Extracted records
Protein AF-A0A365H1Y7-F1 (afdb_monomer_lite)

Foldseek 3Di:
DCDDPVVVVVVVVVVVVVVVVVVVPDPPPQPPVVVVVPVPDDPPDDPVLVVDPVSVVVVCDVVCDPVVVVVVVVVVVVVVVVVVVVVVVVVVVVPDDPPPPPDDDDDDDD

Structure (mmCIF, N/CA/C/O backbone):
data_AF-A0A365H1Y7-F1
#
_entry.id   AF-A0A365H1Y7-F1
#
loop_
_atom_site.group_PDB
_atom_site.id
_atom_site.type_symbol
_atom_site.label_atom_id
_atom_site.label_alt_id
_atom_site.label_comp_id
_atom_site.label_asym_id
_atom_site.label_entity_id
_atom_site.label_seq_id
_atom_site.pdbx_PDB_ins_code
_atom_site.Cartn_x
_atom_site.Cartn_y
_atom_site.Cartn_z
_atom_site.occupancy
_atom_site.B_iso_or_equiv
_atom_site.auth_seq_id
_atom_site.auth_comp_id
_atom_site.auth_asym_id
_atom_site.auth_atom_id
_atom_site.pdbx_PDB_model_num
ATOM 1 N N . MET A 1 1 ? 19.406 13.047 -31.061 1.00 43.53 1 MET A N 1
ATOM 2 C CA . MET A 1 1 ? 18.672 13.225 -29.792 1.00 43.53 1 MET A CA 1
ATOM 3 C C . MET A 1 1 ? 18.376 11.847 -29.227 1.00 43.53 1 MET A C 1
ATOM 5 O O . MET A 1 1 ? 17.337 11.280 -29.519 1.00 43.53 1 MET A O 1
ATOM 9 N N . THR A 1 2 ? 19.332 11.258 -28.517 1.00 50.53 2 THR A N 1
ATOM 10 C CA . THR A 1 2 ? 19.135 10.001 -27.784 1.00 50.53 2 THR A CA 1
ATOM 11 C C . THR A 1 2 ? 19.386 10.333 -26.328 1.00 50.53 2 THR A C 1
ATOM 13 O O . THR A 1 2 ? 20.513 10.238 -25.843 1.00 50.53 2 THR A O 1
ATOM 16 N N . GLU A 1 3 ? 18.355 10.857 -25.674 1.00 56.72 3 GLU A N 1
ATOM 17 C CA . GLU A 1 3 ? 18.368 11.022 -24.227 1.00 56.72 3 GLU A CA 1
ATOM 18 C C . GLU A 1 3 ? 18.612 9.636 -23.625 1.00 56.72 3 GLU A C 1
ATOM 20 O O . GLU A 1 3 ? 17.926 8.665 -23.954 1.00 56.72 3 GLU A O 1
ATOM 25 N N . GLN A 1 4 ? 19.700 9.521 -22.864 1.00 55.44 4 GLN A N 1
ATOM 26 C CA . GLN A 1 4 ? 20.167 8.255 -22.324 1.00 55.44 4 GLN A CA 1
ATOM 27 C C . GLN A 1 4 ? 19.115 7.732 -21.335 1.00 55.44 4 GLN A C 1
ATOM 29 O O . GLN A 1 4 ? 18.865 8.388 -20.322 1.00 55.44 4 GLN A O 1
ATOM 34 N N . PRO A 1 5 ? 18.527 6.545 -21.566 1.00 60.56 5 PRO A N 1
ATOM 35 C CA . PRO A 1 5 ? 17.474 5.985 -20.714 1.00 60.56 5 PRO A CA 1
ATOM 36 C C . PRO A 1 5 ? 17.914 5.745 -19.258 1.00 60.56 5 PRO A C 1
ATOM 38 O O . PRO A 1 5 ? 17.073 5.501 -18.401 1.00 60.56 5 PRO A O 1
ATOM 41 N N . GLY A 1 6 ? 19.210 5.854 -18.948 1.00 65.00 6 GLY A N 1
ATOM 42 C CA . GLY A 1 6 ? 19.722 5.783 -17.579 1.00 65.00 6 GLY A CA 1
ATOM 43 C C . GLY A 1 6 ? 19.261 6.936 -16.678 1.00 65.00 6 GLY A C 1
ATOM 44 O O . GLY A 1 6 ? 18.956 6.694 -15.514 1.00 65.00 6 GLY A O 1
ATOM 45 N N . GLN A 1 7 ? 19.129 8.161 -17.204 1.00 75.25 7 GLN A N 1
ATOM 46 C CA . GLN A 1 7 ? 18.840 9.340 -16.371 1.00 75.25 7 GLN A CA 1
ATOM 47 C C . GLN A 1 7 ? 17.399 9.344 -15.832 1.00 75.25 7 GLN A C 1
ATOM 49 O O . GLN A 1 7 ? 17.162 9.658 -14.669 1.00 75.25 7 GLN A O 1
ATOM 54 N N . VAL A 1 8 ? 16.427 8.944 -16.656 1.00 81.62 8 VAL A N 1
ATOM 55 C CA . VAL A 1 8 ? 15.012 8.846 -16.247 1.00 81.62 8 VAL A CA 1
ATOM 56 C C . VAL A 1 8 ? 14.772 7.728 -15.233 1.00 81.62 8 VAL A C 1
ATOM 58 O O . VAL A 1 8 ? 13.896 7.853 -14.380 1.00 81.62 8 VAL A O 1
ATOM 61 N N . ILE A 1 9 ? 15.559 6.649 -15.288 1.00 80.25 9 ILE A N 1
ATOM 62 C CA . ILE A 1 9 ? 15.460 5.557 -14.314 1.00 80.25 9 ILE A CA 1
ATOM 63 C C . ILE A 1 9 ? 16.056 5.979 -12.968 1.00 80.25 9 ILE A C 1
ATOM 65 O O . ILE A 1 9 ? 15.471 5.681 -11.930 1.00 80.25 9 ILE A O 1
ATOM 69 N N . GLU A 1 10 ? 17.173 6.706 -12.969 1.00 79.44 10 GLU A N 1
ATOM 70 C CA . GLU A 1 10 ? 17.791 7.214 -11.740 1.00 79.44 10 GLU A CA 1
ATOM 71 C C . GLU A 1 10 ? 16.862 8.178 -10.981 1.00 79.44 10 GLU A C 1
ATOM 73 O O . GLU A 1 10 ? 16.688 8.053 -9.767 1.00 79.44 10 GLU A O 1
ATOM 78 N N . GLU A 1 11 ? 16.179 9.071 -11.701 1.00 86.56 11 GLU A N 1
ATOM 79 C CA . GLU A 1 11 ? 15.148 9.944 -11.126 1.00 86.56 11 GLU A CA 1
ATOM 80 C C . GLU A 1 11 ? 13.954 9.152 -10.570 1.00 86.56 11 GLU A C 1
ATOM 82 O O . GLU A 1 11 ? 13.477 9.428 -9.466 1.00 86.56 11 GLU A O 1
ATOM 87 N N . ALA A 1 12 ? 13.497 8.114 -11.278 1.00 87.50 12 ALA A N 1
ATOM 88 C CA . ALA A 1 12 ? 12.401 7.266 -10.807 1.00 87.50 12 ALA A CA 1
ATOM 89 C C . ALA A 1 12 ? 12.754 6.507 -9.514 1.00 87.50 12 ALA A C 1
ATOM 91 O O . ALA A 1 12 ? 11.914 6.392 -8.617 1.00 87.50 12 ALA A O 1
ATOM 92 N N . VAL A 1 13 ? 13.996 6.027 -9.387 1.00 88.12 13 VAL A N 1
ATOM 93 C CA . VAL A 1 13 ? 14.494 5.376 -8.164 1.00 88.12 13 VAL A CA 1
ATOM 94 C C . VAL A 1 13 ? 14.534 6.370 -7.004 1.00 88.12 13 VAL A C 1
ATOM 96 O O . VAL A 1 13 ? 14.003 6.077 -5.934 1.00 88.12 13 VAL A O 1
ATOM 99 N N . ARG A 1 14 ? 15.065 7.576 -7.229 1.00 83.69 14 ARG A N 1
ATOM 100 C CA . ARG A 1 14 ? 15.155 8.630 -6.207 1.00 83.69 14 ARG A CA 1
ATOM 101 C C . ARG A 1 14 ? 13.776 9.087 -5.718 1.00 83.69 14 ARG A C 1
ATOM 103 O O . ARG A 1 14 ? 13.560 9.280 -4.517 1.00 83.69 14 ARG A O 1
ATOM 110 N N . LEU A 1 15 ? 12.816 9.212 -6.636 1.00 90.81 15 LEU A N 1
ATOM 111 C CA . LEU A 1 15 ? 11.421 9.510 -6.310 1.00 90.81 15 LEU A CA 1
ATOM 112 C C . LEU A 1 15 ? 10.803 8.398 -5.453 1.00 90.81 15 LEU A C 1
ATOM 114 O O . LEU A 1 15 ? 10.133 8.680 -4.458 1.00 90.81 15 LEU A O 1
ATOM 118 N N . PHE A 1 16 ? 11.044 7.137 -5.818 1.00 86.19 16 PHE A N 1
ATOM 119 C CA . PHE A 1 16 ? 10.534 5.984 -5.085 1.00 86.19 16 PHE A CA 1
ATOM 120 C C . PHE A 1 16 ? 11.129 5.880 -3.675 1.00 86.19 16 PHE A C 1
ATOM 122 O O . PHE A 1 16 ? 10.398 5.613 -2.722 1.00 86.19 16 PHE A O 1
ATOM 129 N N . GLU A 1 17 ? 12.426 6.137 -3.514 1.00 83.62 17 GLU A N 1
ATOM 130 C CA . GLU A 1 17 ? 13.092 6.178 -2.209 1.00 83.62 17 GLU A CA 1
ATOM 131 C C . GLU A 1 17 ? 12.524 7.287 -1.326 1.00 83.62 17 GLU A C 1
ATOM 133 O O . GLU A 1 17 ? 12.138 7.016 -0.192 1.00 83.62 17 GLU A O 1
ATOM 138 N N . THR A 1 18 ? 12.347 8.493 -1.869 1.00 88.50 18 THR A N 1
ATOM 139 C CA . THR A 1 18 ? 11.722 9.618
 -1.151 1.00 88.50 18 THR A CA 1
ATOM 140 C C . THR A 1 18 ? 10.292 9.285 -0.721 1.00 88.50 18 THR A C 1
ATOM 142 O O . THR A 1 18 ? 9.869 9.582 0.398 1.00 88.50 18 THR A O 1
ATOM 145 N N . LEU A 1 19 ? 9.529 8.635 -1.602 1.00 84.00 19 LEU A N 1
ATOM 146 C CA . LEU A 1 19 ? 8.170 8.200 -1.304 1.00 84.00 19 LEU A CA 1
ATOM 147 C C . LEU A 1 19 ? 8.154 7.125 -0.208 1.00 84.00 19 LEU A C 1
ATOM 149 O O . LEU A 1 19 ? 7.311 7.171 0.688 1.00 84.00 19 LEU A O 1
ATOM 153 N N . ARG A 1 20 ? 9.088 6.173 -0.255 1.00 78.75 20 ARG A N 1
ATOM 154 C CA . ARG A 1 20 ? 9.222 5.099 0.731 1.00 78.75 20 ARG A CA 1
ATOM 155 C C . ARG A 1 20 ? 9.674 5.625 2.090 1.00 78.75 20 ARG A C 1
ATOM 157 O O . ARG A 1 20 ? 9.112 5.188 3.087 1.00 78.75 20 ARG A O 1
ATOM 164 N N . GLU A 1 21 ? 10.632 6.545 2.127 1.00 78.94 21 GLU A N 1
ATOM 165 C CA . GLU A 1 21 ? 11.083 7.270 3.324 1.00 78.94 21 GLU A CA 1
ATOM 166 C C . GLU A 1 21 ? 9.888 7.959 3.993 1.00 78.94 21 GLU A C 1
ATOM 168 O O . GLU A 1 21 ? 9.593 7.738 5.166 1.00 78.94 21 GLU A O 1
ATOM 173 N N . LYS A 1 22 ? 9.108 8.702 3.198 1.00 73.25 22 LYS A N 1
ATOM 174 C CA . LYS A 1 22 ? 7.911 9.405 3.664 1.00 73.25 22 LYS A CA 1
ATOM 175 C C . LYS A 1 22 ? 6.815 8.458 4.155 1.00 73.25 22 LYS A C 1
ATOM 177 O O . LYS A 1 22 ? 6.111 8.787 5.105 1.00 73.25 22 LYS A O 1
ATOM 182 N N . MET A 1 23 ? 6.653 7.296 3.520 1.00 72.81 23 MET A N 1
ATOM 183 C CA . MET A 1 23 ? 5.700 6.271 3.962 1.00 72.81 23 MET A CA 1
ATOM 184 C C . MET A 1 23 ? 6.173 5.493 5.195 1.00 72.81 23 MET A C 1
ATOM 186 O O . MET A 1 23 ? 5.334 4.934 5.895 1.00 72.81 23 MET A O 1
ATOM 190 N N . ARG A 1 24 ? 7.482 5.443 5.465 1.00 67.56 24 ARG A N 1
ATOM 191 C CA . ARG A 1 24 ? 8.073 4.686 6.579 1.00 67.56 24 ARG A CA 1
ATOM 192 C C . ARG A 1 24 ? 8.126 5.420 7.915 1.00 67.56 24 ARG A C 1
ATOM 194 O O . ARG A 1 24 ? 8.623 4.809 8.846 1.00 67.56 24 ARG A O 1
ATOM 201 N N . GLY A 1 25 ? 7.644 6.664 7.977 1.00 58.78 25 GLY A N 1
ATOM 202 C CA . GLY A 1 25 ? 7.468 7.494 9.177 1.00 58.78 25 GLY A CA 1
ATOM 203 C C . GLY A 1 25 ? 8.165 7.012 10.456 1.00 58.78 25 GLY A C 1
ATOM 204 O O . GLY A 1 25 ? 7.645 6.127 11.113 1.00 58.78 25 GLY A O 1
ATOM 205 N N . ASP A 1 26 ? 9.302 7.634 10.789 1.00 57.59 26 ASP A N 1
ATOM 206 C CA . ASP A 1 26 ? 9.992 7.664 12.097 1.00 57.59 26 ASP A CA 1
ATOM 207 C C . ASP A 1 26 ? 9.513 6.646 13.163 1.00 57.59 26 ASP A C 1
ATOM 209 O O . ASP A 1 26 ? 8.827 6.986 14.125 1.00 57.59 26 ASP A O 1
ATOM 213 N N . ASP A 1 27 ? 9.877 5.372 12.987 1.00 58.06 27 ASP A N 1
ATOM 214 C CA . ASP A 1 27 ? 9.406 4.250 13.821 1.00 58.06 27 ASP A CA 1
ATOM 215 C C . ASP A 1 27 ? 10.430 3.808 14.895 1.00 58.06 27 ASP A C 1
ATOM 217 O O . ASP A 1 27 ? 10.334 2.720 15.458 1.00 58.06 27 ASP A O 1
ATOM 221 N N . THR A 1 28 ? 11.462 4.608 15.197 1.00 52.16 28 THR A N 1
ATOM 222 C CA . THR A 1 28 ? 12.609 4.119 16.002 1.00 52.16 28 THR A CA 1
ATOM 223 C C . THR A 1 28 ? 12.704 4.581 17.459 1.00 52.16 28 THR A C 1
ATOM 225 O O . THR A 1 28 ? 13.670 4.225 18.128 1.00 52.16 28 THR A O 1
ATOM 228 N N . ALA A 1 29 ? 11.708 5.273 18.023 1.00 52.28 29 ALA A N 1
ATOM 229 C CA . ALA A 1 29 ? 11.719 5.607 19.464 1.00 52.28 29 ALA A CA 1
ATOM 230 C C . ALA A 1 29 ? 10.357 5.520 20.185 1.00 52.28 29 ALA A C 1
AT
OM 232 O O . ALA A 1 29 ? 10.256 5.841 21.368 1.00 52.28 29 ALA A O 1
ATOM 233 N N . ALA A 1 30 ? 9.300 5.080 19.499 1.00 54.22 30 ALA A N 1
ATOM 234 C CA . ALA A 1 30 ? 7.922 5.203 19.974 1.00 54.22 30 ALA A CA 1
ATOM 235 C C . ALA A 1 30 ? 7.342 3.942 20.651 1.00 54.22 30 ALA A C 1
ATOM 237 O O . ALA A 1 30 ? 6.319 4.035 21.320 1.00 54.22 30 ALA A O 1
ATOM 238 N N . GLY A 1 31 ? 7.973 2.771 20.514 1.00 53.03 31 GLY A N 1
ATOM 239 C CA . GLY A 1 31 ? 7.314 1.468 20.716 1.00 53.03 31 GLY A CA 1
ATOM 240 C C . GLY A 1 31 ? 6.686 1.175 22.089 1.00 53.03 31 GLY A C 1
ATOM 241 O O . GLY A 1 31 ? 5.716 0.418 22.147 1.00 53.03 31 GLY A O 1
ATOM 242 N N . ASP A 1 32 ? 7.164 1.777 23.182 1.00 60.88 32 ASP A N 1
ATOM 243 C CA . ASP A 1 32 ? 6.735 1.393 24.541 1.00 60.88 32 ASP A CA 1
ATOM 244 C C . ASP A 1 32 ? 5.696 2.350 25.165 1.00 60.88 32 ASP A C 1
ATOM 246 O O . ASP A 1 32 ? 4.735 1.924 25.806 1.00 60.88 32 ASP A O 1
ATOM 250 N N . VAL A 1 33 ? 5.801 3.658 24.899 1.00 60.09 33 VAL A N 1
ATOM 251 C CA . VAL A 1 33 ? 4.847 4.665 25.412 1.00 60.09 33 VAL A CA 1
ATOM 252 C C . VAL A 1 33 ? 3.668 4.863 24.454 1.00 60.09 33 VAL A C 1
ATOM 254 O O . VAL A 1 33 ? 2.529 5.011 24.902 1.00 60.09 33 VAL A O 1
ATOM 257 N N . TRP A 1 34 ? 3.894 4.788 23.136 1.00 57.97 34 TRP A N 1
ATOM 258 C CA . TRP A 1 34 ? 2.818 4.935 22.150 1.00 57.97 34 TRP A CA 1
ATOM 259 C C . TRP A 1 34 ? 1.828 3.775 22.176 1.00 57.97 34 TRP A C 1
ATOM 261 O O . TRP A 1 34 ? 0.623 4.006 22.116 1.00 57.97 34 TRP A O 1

Prompt: Can you repeat, word for word, every line above from the one containing "ATOM 174 C CA" down to the one containing "ATOM 183 C CA", including both?

Response box:
ATOM 174 C CA . LYS A 1 22 ? 7.911 9.405 3.664 1.00 73.25 22 LYS A CA 1
ATOM 175 C C . LYS A 1 22 ? 6.815 8.458 4.155 1.00 73.25 22 LYS A C 1
ATOM 177 O O . LYS A 1 22 ? 6.111 8.787 5.105 1.00 73.25 22 LYS A O 1
ATOM 182 N N . MET A 1 23 ? 6.653 7.296 3.520 1.00 72.81 23 MET A N 1
ATOM 183 C CA . MET A 1 23 ? 5.700 6.271 3.962 1.00 72.81 23 MET A CA 1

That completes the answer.